# Wetter, Deister, chucky



## chucky (2. Juli 2002)

Hi Maedels,

chucky is back! Nach langer Knieverletzung habe ich mal wieder ein paar touren im Deister gemacht und es war ja sooo schön .
Ich hatte echt panik das ich wegen dem blöden Knie nie wieder fahren kann  aber auf den letzten Touren gabs 0/NULL/NIENTE/KEINE/ABSOLUT NIX/ an Schmerzen .

Meine Frage fahrt ihr am Wochenende immer noch im Deister? Wenn ja würde es mich freuen mal wieder mitzugurken !

Ich hoffe es wird noch ein langer schöner Sommer 

mfg chucky


----------



## Rabbit (2. Juli 2002)

Hey chucky,

schön zu hören, daß Du wieder Top fit bist  

Am Samstag sind wir wohl alle im Harz (Härte-Test), aber am Sonntag soll's noch 'ne richtig gemütliche Runde durch die B... Berge (?) mit Pan & Co geben.
Also so richtig was für "Wiedereinsteiger"  

Termine (Startzeit und -punkt) zur Sonntagstour wurden allerdings noch nicht bekanntgegeben.

Also, Augen offen halten.

Gruß,
Harry


----------



## MTB-News.de




----------



## Pan (2. Juli 2002)

Ich glaubs nicht!!! 
Chucky!!! Altes Haus!!! Er lebt doch noch!!! Der "OhneMudcatcherbeiSchlammwetterdurchdenDeisterBiker"!!!  

Nach mehr als nem halben Jahr wieder da!!! Mensch Alder, sei gegrüßt und zwar aufs herzlichste!!! 

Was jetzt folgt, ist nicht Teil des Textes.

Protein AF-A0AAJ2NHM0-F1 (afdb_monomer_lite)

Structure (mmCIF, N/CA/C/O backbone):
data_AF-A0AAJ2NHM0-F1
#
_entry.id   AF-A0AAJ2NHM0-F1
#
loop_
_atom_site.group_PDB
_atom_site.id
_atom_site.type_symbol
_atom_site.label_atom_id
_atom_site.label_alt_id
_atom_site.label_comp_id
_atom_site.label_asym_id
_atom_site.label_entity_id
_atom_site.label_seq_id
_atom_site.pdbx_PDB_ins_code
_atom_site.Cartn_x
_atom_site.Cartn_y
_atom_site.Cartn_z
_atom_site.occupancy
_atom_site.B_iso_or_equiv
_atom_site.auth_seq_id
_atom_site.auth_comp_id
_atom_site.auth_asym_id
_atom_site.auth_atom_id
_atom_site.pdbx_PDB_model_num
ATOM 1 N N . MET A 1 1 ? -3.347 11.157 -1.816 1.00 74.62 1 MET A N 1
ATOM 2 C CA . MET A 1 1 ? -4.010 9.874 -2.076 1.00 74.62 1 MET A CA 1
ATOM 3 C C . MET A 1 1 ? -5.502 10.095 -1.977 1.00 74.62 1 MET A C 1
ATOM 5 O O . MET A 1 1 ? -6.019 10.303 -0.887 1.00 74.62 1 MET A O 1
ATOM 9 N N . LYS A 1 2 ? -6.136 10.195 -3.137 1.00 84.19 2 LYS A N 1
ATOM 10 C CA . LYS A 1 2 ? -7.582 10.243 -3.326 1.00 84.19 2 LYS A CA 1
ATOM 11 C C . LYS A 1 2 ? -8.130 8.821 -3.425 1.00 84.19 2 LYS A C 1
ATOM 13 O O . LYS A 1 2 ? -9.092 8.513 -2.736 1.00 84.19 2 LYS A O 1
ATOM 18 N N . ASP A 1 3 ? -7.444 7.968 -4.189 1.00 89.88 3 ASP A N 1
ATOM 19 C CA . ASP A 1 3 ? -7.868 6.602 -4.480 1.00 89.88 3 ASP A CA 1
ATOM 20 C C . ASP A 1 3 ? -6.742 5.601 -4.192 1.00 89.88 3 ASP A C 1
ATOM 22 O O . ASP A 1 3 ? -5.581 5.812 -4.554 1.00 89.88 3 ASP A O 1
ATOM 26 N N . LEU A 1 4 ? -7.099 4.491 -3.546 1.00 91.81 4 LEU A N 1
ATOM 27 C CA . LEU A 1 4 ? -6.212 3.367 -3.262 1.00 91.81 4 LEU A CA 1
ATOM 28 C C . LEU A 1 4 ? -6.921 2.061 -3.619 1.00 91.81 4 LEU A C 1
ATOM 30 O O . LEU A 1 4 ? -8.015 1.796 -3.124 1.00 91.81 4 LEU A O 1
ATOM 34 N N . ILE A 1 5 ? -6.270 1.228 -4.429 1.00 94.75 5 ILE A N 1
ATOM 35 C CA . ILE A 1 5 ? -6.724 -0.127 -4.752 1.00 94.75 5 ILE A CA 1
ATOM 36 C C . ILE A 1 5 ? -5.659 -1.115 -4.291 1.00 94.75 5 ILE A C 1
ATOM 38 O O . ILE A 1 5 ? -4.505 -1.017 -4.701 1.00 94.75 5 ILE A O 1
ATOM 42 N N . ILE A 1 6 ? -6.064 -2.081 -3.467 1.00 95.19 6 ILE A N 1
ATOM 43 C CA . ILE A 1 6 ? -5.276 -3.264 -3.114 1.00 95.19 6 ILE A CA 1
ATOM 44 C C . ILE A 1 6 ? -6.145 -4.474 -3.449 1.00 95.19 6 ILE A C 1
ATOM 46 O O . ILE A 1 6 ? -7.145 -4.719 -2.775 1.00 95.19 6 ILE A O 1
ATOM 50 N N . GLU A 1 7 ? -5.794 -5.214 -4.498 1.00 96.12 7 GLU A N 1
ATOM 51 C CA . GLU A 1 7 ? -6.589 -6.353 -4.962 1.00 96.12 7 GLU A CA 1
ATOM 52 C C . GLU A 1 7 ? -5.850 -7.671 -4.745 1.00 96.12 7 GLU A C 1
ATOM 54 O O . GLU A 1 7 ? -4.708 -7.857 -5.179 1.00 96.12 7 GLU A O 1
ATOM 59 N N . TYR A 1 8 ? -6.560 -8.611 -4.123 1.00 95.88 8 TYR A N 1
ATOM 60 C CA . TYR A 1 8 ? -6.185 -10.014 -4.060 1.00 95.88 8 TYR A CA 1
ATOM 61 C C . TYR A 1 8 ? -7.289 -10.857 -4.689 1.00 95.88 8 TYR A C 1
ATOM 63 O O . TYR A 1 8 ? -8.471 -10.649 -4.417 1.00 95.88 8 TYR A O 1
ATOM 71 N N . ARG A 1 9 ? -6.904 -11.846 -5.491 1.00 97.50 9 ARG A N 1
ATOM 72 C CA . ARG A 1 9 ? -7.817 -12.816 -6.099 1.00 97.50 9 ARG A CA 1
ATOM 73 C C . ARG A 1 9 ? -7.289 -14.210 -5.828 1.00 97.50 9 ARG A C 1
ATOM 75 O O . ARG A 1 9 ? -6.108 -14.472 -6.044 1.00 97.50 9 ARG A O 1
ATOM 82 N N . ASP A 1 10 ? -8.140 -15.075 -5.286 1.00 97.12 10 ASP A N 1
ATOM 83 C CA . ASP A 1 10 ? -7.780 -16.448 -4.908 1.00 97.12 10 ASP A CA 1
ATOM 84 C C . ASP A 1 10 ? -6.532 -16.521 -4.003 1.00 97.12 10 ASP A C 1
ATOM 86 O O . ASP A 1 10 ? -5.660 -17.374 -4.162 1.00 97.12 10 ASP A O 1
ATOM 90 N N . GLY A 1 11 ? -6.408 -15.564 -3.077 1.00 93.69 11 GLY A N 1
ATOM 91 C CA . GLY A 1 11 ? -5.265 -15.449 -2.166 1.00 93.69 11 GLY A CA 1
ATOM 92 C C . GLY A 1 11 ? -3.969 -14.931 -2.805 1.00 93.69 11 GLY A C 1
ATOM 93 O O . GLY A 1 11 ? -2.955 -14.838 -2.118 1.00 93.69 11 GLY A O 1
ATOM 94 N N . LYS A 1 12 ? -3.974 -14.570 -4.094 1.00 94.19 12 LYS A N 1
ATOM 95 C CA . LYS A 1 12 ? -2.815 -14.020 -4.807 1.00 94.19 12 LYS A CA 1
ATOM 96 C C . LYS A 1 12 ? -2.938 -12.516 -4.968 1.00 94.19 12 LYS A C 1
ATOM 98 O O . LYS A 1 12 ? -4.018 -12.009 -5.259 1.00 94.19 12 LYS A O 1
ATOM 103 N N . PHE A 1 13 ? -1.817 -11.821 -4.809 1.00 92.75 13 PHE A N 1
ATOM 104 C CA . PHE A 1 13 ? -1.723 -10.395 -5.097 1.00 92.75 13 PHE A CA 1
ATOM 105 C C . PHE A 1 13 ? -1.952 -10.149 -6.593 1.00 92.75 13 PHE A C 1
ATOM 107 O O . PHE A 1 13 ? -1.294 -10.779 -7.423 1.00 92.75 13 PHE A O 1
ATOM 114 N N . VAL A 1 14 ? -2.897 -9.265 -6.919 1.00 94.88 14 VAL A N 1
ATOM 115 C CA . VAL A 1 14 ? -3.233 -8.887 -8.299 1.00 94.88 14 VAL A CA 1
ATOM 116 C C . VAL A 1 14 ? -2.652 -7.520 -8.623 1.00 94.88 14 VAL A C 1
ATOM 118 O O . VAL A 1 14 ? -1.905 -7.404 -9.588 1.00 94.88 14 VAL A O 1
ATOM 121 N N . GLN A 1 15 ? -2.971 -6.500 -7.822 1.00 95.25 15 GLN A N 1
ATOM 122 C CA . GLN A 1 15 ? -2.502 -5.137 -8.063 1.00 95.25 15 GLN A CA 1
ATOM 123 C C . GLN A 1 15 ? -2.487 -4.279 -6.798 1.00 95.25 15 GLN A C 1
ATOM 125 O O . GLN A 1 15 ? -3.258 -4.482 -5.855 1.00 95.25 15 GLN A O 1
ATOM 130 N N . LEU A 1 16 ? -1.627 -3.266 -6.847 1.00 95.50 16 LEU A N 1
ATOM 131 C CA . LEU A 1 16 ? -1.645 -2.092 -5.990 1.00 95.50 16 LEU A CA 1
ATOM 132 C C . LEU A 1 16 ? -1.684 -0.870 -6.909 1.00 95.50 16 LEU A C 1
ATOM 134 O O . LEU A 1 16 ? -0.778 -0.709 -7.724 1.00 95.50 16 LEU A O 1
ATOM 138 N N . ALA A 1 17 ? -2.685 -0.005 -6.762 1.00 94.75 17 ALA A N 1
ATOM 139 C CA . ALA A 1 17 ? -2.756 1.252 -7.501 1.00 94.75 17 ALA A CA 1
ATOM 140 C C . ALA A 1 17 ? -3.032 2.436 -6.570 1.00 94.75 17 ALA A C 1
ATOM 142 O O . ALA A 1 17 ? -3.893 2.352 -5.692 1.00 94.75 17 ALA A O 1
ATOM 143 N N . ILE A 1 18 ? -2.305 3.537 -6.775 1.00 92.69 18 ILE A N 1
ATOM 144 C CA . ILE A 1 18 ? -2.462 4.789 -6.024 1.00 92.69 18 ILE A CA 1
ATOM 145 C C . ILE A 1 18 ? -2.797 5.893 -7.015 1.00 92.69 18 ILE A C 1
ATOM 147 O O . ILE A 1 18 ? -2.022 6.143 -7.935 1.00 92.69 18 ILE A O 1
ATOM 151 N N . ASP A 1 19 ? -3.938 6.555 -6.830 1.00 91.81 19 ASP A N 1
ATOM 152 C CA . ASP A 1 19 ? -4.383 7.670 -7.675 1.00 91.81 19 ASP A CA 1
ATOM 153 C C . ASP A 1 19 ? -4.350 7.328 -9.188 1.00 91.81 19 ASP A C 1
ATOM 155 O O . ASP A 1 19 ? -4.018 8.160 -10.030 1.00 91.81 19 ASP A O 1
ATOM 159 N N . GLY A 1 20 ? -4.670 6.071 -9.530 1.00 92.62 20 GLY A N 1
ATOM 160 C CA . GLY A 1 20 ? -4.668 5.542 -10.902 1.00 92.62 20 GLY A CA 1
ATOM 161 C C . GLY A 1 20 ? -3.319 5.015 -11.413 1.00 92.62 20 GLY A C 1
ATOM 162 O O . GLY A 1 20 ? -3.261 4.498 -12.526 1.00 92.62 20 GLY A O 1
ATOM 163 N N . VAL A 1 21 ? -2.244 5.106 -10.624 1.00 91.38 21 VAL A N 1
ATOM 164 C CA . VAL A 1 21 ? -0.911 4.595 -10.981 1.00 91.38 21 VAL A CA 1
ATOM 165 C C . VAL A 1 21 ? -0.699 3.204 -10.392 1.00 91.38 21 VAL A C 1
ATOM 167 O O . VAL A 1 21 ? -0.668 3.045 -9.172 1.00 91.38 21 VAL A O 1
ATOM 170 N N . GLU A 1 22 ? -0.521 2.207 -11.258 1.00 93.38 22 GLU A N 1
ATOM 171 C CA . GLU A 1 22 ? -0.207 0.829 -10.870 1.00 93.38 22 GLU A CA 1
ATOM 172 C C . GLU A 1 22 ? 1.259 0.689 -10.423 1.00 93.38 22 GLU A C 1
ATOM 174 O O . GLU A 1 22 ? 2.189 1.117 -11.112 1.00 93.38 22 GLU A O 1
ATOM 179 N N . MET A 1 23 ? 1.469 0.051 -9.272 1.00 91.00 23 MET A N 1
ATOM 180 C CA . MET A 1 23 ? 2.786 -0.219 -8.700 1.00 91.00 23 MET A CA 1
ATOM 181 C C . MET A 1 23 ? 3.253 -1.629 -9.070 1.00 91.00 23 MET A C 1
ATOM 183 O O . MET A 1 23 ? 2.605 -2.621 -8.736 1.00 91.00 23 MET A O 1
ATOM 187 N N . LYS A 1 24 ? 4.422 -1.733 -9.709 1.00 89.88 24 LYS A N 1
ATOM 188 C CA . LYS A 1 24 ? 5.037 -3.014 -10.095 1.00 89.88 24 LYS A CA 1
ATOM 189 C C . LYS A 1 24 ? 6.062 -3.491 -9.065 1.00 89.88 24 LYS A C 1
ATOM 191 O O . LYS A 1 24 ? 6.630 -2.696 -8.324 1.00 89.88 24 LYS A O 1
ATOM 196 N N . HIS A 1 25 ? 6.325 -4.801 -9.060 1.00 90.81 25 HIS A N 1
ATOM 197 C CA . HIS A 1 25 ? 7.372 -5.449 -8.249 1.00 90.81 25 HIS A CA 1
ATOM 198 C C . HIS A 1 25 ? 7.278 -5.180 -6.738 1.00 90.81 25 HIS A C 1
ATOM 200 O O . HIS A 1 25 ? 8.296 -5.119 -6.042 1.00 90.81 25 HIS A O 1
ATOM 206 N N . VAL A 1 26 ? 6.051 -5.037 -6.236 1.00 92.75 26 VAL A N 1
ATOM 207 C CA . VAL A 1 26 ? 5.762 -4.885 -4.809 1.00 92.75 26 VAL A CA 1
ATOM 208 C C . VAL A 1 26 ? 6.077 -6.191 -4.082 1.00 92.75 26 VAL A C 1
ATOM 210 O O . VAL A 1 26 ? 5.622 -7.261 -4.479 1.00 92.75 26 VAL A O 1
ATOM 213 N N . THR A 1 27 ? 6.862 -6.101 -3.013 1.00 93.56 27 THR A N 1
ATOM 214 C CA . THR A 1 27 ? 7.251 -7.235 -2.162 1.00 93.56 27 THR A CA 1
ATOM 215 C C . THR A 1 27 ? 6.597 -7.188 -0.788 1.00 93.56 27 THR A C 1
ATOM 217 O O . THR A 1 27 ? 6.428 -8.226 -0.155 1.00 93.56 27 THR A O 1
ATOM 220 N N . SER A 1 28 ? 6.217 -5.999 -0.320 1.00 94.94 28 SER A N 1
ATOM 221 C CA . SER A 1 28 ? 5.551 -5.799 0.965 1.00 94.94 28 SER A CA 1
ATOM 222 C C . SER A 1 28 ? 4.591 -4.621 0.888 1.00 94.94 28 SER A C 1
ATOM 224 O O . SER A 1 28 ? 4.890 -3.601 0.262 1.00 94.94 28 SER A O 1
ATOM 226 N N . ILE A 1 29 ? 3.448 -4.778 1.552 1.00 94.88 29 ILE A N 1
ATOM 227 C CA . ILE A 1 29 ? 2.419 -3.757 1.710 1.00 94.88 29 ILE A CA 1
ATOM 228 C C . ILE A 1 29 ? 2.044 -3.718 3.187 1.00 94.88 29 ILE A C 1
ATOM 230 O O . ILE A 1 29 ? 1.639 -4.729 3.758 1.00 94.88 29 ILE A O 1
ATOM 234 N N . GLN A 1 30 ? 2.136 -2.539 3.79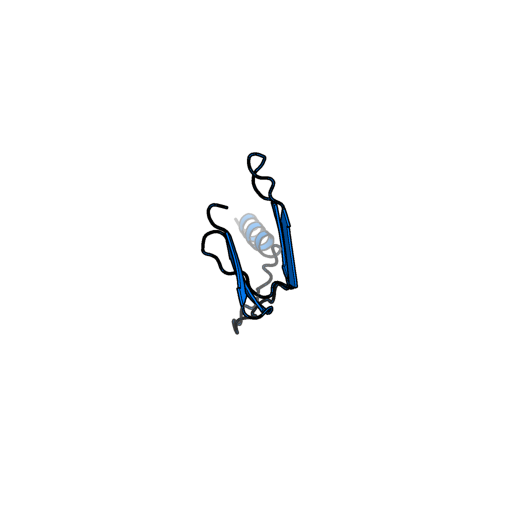0 1.00 95.12 30 GLN A N 1
ATOM 235 C CA . GLN A 1 30 ? 1.598 -2.264 5.113 1.00 95.12 30 GLN A CA 1
ATOM 236 C C . GLN A 1 30 ? 0.647 -1.078 5.012 1.00 95.12 30 GLN A C 1
ATOM 238 O O . GLN A 1 30 ? 1.036 0.006 4.583 1.00 95.12 30 GLN A O 1
ATOM 243 N N . PHE A 1 31 ? -0.601 -1.285 5.419 1.00 92.88 31 PHE A N 1
ATOM 244 C CA . PHE A 1 31 ? -1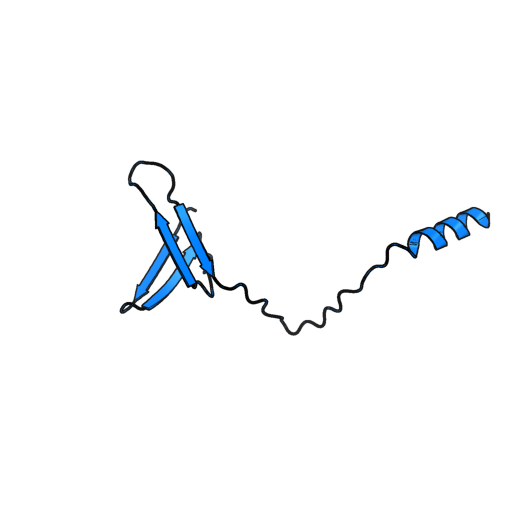.635 -0.260 5.403 1.00 92.88 31 PHE A CA 1
ATOM 245 C C . PHE A 1 31 ? -2.209 -0.082 6.808 1.00 92.88 31 PHE A C 1
ATOM 247 O O . PHE A 1 31 ? -2.571 -1.062 7.457 1.00 92.88 31 PHE A O 1
ATOM 254 N N . SER A 1 32 ? -2.277 1.162 7.277 1.00 91.75 32 SER A N 1
ATOM 255 C CA . SER A 1 32 ? -2.849 1.534 8.569 1.00 91.75 32 SER A CA 1
ATOM 256 C C . SER A 1 32 ? -3.870 2.646 8.378 1.00 91.75 32 SER A C 1
ATOM 258 O O . SER A 1 32 ? -3.574 3.681 7.777 1.00 91.75 32 SER A O 1
ATOM 260 N N . HIS A 1 33 ? -5.076 2.428 8.889 1.00 90.06 33 HIS A N 1
ATOM 261 C CA . HIS A 1 33 ? -6.179 3.370 8.805 1.00 90.06 33 HIS A CA 1
ATOM 262 C C . HIS A 1 33 ? -7.058 3.233 10.044 1.00 90.06 33 HIS A C 1
ATOM 264 O O . HIS A 1 33 ? -7.566 2.145 10.324 1.00 90.06 33 HIS A O 1
ATOM 270 N N . THR A 1 34 ? -7.272 4.346 10.742 1.00 91.25 34 THR A N 1
ATOM 271 C CA . THR A 1 34 ? -8.265 4.443 11.811 1.00 91.25 34 THR A CA 1
ATOM 272 C C . THR A 1 34 ? -9.421 5.304 11.319 1.00 91.25 34 THR A C 1
ATOM 274 O O . THR A 1 34 ? -9.234 6.463 10.950 1.00 91.25 34 THR A O 1
ATOM 277 N N . VAL A 1 35 ? -10.624 4.728 11.285 1.00 89.06 35 VAL A N 1
ATOM 278 C CA . VAL A 1 35 ? -11.822 5.409 10.775 1.00 89.06 35 VAL A CA 1
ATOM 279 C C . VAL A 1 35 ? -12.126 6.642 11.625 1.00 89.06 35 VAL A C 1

Klar fräsen wir immer noch auch durch den Deister...jetzt am WE is allerdings der Harz dran. Wird sich aber bestimmt ne Gelegenheit finden lassen!!


----------



## Pan (2. Juli 2002)

> _Original geschrieben von Rabbit _
> *Termine (Startzeit und -punkt) zur Sonntagstour wurden allerdings noch nicht bekanntgegeben.
> *



Logisch, hast mir ja auch noch nicht mitgeteilt, wie lange Du Samstag saufen und Sonntag pennen willst!


----------



## Rabbit (2. Juli 2002)

> _Original geschrieben von Pan _
> *Logisch, hast mir ja auch noch nicht mitgeteilt, wie lange Du Samstag saufen und Sonntag pennen willst!  *


Da hat er natürlich recht! 
Aber, wenn ich mir die Tourdaten so anschaue, dann wird's am Samstag sicher nicht so spät, da wir alle Fix und Foxi sind 
Weiterhin schläft's sich in fremden Betten ja nicht so gut, obwohl, kommt natürlich drauf an, was sonst noch drin liegt 

Ich schlage daher mal 1100 für den Start am Sonntag vor. Treffpunkt mußt Du bestimmen (wo zum Geier ist der Bückeberg?).


----------



## Hattrick (2. Juli 2002)

> _Original geschrieben von Pan _
> *
> 
> Logisch, hast mir ja auch noch nicht mitgeteilt, wie lange Du Samstag saufen und Sonntag pennen willst!  *



@Pan
1. zunächst die obligatorische "Visite" im Felsenkeller (oder Enzian-Stadl), Lichter ausmachen, anschliessend zur Bowlingbahn ? mal sehen wie wir drauf sind  
2. bis wir wach werden, Harry wollte Sonntag gegen 7:00 Uhr mit unserem Hund spazieren gehen 

@chucky
Wochenenden --> Deister


----------



## Pan (2. Juli 2002)

> _Original geschrieben von Rabbit _
> *Ich schlage daher mal 1100 für den Start am Sonntag vor. *



Gebont!!!




> _Original geschrieben von Rabbit _
> Treffpunkt mußt Du bestimmen (wo zum Geier ist der Bückeberg?). [/B]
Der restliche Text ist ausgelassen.